===== Supplied data
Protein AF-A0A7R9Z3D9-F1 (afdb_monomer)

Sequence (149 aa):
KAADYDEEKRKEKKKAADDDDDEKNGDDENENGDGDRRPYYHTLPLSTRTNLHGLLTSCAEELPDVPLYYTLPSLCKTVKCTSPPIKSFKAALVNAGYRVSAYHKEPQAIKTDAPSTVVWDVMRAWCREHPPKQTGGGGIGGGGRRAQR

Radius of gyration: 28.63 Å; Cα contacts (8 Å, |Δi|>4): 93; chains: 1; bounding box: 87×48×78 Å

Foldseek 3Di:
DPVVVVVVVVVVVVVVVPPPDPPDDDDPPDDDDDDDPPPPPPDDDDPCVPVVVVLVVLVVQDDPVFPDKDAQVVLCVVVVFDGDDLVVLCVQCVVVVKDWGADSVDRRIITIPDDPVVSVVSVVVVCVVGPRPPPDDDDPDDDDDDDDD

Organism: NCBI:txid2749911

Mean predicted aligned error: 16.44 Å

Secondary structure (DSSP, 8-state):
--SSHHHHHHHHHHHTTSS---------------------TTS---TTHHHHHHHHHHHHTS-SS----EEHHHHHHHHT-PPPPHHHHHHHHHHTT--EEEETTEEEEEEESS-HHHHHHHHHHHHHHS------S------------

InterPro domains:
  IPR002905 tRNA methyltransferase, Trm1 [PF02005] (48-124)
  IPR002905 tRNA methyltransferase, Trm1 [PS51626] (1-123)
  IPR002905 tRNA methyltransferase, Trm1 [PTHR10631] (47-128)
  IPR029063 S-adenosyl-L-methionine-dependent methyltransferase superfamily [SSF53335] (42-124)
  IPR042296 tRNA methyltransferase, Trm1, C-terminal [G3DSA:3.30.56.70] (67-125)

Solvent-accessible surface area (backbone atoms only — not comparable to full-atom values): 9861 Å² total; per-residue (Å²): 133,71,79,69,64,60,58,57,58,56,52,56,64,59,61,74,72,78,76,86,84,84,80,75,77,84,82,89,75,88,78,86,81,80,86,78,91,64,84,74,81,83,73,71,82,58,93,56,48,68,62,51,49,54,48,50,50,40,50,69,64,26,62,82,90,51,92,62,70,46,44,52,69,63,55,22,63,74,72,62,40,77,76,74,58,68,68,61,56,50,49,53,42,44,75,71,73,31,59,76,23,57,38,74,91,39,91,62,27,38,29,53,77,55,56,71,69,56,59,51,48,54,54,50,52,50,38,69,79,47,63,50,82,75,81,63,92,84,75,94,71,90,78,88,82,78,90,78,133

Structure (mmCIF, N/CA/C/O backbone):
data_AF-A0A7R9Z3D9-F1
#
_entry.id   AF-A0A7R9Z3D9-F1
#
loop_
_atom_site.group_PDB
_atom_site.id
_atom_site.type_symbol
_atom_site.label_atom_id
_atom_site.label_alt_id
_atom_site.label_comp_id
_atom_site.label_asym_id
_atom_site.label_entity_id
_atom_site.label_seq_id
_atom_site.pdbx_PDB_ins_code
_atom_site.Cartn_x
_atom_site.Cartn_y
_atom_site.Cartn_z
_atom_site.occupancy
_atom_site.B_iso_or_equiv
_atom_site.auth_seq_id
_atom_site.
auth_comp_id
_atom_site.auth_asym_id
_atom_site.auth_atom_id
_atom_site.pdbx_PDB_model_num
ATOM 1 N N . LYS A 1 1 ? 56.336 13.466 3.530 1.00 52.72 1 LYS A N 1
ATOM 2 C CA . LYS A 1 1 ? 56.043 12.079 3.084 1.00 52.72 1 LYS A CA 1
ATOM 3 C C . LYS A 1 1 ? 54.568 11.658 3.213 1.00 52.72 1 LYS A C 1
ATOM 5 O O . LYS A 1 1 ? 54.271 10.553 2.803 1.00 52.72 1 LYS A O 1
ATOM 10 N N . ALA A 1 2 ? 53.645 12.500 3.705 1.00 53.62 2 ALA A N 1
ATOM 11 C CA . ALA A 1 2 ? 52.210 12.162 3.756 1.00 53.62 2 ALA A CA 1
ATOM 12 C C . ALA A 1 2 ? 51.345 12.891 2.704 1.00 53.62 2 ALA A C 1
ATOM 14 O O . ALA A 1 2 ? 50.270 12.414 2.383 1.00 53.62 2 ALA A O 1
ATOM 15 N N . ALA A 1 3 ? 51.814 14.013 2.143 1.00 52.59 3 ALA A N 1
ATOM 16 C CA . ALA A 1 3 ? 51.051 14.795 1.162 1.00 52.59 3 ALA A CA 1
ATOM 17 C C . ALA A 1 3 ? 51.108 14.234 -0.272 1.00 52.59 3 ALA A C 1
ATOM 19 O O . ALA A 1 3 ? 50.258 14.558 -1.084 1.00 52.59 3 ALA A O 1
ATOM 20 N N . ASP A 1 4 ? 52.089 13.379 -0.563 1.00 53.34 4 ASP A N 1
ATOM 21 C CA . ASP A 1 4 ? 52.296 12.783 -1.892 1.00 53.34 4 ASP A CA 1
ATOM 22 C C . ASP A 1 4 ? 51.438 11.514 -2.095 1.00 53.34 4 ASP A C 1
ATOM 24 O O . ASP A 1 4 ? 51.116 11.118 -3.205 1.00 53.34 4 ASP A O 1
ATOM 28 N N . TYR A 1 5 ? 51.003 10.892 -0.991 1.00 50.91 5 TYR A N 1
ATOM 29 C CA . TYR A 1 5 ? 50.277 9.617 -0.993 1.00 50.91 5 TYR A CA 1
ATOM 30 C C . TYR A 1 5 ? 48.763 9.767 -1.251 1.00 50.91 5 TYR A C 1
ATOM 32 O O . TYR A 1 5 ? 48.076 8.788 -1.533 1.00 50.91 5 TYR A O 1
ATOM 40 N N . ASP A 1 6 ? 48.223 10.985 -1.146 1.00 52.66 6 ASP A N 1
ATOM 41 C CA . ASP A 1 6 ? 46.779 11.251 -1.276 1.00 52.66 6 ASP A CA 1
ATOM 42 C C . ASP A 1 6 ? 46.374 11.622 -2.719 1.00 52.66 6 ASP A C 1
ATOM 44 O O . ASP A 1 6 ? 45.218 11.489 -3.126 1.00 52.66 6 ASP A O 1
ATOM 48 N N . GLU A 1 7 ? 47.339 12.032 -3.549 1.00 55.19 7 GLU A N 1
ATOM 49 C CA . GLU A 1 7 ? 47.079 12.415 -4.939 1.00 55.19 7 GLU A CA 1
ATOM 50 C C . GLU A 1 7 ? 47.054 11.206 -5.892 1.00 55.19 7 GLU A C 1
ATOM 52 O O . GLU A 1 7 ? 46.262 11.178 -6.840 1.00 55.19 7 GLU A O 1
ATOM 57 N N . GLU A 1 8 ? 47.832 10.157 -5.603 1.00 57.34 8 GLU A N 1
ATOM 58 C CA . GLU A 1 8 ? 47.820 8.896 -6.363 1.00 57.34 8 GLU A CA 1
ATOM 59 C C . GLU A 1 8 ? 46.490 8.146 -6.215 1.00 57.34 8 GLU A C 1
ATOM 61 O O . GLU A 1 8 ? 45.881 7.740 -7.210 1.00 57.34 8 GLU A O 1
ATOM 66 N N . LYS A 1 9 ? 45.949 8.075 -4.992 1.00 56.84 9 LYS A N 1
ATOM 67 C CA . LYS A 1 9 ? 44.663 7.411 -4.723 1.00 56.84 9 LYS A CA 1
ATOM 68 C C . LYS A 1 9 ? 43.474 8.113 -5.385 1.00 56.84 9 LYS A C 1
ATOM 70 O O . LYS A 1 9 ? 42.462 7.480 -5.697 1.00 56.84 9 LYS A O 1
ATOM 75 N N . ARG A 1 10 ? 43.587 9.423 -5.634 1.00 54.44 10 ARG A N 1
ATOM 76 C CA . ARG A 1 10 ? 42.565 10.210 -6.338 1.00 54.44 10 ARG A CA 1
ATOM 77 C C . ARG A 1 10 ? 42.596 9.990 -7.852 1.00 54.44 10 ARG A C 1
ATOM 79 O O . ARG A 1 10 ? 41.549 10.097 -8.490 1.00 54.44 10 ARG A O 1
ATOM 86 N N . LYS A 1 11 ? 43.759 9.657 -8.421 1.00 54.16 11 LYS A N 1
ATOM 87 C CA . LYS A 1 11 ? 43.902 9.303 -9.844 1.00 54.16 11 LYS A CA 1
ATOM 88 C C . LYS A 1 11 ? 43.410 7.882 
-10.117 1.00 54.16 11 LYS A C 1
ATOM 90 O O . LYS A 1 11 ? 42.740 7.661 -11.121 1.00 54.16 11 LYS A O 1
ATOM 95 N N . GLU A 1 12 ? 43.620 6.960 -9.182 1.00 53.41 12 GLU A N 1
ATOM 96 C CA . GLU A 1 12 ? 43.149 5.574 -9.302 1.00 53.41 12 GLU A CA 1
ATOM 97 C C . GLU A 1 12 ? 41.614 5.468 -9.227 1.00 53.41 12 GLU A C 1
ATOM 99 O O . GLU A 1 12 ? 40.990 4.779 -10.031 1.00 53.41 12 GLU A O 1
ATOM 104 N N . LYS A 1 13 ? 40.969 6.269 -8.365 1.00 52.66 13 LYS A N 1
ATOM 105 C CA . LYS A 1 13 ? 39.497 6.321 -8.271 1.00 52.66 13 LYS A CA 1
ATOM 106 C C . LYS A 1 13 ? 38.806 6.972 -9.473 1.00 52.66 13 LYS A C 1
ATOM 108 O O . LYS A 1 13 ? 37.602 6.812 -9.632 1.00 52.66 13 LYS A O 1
==========
Return, unchanged, the run of lines above that opens with the line containing "Organism: NCBI:txid2749911" and closes with the line containing "IPR042296 tRNA methyltransferase, Trm1, C-terminal". Include both.

Problem solution:
Organism: NCBI:txid2749911

Mean predicted aligned error: 16.44 Å

Secondary structure (DSSP, 8-state):
--SSHHHHHHHHHHHTTSS---------------------TTS---TTHHHHHHHHHHHHTS-SS----EEHHHHHHHHT-PPPPHHHHHHHHHHTT--EEEETTEEEEEEESS-HHHHHHHHHHHHHHS------S------------

InterPro domains:
  IPR002905 tRNA methyltransferase, Trm1 [PF02005] (48-124)
  IPR002905 tRNA methyltransferase, Trm1 [PS51626] (1-123)
  IPR002905 tRNA methyltransferase, Trm1 [PTHR10631] (47-128)
  IPR029063 S-adenosyl-L-methionine-dependent methyltransferase superfamily [SSF53335] (42-124)
  IPR042296 tRNA methyltransferase, Trm1, C-terminal [G3DSA:3.30.56.70] (67-125)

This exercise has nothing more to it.